The cinematic journey begins with German-American Leopold Kessler (Jean-Marc Barr) who departs United States after the end of World War II for Germany. When Leopold arrives to the shattered Germany he is greeted by Uncle Kessler (Ernst-Hugo Järegård) who gets him a job as a train conductor on one of the luxurious sleeping-cars of Zentropa. Through work Leopold meet Katharina Hartmann (Barbara Sukowa), the daughter of the owner of Zentropa, with whom he falls in love. However, Leopold's desire for Katharina drags him into a dangerous affair of terrorism, politics, friendship, and murder.

The pacifist Leopold tries to balance his life through abstention of politics, avoidance, not choosing sides, and minding his own business, which is also suggested by his Uncle Kessler. However, no matter how hard Leopold tries to follow his own policy he is forced into situations where he must choose a side as it would otherwise have a catastrophic affect on the people for which he cares. Eventually Leopold finds out the hard way that choices must be made based on his own conscious.
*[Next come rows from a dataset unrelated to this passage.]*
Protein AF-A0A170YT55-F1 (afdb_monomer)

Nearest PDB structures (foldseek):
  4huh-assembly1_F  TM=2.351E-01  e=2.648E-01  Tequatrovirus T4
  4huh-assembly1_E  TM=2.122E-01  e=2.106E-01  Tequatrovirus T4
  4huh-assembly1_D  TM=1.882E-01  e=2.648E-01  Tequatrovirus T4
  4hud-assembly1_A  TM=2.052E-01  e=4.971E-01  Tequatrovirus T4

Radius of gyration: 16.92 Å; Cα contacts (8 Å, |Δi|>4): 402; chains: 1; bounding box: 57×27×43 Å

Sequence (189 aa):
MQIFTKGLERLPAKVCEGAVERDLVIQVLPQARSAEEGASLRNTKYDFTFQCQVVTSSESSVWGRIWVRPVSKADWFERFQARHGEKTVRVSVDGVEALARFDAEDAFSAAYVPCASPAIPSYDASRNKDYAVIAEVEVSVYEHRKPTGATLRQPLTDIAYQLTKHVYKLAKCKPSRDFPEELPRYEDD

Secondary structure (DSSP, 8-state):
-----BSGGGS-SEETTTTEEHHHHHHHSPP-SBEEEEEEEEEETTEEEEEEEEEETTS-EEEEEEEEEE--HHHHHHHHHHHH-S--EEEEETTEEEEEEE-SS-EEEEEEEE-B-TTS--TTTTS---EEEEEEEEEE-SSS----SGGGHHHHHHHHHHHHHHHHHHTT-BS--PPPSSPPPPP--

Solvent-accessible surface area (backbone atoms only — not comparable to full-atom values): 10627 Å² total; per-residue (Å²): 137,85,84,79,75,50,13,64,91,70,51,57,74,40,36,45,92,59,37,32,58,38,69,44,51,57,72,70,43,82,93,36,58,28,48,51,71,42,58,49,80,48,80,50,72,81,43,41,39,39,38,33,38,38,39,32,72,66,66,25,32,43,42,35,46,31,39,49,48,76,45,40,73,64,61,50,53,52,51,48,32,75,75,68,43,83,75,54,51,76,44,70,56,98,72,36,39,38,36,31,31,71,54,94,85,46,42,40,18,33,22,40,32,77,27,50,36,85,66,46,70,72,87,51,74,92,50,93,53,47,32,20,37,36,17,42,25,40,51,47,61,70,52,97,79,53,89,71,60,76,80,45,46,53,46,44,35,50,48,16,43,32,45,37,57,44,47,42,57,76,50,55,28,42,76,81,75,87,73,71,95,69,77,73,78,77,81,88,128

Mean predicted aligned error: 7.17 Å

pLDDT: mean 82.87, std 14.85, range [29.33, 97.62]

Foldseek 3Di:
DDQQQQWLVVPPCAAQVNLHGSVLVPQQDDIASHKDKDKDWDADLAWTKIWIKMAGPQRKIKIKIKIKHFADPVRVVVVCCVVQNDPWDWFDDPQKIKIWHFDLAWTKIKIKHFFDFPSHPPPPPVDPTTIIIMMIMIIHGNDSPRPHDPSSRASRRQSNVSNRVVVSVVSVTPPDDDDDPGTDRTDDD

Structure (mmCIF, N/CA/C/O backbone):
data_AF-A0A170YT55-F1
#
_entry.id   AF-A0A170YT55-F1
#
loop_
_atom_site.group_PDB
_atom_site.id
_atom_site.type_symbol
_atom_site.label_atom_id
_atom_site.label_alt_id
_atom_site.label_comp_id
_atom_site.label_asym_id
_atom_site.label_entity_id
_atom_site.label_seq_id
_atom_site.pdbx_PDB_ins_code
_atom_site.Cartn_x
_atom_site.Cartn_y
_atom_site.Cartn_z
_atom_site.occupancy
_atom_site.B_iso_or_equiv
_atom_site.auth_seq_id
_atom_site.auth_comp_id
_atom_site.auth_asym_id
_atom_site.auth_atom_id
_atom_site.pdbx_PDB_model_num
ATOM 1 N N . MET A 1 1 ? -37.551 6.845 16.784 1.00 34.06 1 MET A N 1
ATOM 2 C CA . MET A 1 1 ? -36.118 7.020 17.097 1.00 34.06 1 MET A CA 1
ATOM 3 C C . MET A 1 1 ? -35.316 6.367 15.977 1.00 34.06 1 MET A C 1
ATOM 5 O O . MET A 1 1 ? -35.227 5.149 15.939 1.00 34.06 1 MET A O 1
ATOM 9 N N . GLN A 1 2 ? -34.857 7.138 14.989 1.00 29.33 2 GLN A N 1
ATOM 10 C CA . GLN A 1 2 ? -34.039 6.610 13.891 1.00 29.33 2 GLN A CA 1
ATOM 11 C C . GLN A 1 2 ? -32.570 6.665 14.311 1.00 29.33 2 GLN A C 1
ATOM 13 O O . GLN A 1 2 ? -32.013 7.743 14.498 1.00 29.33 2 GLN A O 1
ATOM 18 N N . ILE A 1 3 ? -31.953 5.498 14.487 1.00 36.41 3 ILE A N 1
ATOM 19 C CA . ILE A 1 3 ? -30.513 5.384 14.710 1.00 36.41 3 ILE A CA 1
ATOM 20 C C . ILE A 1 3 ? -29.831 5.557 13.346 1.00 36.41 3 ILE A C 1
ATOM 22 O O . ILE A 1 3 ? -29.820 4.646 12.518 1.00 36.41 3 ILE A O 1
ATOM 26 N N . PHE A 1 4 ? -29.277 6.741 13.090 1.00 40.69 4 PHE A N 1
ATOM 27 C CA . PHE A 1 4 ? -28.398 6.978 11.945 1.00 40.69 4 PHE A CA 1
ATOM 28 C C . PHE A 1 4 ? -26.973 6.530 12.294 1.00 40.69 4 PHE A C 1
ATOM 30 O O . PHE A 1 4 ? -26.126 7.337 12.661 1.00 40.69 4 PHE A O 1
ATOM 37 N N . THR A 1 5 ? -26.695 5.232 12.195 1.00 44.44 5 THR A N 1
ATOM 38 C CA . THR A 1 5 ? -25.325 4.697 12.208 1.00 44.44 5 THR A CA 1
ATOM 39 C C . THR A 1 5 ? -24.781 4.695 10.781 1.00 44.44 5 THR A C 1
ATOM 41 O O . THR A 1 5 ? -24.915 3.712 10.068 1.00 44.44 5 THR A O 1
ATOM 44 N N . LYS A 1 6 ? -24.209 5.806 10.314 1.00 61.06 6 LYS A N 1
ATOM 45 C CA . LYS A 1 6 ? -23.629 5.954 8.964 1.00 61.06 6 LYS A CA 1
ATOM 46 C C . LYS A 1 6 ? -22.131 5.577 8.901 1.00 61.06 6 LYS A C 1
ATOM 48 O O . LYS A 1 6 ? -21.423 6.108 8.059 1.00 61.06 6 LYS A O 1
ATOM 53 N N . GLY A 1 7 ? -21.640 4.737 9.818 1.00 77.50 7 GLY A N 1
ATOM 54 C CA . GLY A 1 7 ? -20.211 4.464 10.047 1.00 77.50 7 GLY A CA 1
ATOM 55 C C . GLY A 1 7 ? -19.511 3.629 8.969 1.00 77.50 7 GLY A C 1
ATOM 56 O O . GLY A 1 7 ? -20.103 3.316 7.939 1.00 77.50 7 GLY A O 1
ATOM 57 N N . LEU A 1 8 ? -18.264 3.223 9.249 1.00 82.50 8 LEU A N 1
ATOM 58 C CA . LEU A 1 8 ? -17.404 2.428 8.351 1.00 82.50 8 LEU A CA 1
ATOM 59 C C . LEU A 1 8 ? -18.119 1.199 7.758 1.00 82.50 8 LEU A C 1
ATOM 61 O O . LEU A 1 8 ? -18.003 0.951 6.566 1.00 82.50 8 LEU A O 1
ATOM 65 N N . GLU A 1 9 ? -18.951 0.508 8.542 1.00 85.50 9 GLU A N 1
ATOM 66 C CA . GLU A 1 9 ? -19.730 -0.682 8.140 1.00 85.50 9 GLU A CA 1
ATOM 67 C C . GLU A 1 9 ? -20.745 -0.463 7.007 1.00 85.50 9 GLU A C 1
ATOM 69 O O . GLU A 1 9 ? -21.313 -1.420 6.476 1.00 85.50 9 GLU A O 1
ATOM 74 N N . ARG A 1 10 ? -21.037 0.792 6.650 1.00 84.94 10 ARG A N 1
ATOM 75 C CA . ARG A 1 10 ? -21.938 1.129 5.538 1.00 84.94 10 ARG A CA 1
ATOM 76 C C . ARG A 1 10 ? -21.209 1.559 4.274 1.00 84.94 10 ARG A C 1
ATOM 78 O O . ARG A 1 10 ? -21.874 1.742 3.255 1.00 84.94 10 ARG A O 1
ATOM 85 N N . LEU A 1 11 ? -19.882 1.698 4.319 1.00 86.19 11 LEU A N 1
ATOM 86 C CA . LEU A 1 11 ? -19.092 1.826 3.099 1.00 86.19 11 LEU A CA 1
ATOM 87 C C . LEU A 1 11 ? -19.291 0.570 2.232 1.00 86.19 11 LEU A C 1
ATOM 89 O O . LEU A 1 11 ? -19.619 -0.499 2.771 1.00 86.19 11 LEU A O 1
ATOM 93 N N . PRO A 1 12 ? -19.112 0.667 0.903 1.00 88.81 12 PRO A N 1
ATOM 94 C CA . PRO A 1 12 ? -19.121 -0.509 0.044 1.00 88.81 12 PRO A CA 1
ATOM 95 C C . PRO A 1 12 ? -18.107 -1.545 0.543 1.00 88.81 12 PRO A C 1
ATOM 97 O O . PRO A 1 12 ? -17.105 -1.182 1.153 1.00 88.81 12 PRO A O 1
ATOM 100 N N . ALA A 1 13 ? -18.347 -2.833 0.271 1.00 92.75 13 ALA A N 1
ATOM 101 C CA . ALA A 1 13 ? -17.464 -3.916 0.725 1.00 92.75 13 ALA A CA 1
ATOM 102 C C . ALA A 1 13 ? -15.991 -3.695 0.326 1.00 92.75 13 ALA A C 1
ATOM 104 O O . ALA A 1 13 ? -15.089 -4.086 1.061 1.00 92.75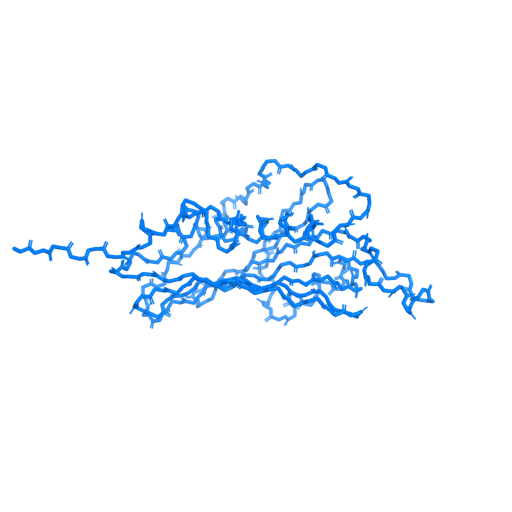 13 ALA A O 1
ATOM 105 N N . LYS A 1 14 ? -15.763 -3.000 -0.796 1.00 93.44 14 LYS A N 1
ATOM 106 C CA . LYS A 1 14 ? -14.455 -2.489 -1.199 1.00 93.44 14 LYS A CA 1
ATOM 107 C C . LYS A 1 14 ? -14.502 -0.979 -1.409 1.00 93.44 14 LYS A C 1
ATOM 109 O O . LYS A 1 14 ? -15.390 -0.493 -2.105 1.00 93.44 14 LYS A O 1
ATOM 114 N N . VAL A 1 15 ? -13.530 -0.265 -0.861 1.00 91.31 15 VAL A N 1
ATOM 115 C CA . VAL A 1 15 ? -13.374 1.196 -0.952 1.00 91.31 15 VAL A CA 1
ATOM 116 C C . VAL A 1 15 ? -12.222 1.567 -1.887 1.00 91.31 15 VAL A C 1
ATOM 118 O O . VAL A 1 15 ? -11.505 0.683 -2.371 1.00 91.31 15 VAL A O 1
ATOM 121 N N . CYS A 1 16 ? -12.036 2.863 -2.152 1.00 92.06 16 CYS A N 1
ATOM 122 C CA . CYS A 1 16 ? -10.979 3.388 -3.010 1.00 92.06 16 CYS A CA 1
ATOM 123 C C . CYS A 1 16 ? -11.008 2.761 -4.408 1.00 92.06 16 CYS A C 1
ATOM 125 O O . CYS A 1 16 ? -10.080 2.060 -4.808 1.00 92.06 16 CYS A O 1
ATOM 127 N N . GLU A 1 17 ? -12.123 2.961 -5.119 1.00 89.81 17 GLU A N 1
ATOM 128 C CA . GLU A 1 17 ? -12.392 2.366 -6.445 1.00 89.81 17 GLU A CA 1
ATOM 129 C C . GLU A 1 17 ? -12.325 0.826 -6.454 1.00 89.81 17 GLU A C 1
ATOM 131 O O . GLU A 1 17 ? -11.968 0.180 -7.442 1.00 89.81 17 GLU A O 1
ATOM 136 N N . GLY A 1 18 ? -12.685 0.213 -5.326 1.00 91.62 18 GLY A N 1
ATOM 137 C CA . GLY A 1 18 ? -12.682 -1.236 -5.162 1.00 91.62 18 GLY A CA 1
ATOM 138 C C . GLY A 1 18 ? -11.291 -1.841 -4.957 1.00 91.62 18 GLY A C 1
ATOM 139 O O . GLY A 1 18 ? -11.137 -3.059 -5.083 1.00 91.62 18 GLY A O 1
ATOM 140 N N . ALA A 1 19 ? -10.281 -1.014 -4.671 1.00 94.06 19 ALA A N 1
ATOM 141 C CA . ALA A 1 19 ? -8.915 -1.456 -4.428 1.00 94.06 19 ALA A CA 1
ATOM 142 C C . ALA A 1 19 ? -8.739 -2.108 -3.055 1.00 94.06 19 ALA A C 1
ATOM 144 O O . ALA A 1 19 ? -7.966 -3.057 -2.954 1.00 94.06 19 ALA A O 1
ATOM 145 N N . VAL A 1 20 ? -9.434 -1.605 -2.028 1.00 95.56 20 VAL A N 1
ATOM 146 C CA . VAL A 1 20 ? -9.185 -1.965 -0.624 1.00 95.56 20 VAL A CA 1
ATOM 147 C C . VAL A 1 20 ? -10.414 -2.604 0.008 1.00 95.56 20 VAL A C 1
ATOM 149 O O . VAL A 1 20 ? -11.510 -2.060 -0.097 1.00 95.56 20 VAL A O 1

Lars von Trier plays with the visuals throughout the film as a painter would with a new innovative color that would revolutionize art forms. The film is shot in black and white with occasional insertions of color, which enhances the cinematic importance of moment. Von Trier also uses trick photography and double exposures in order to artistically magnify the shot, which creates personalized imprints in the audience's cinematic experience. Ultimately, von Trier pushes the envelop as his message is decoded through his brilliant enigmatic tale of a broken Europe where unity is the sole answer for the continent."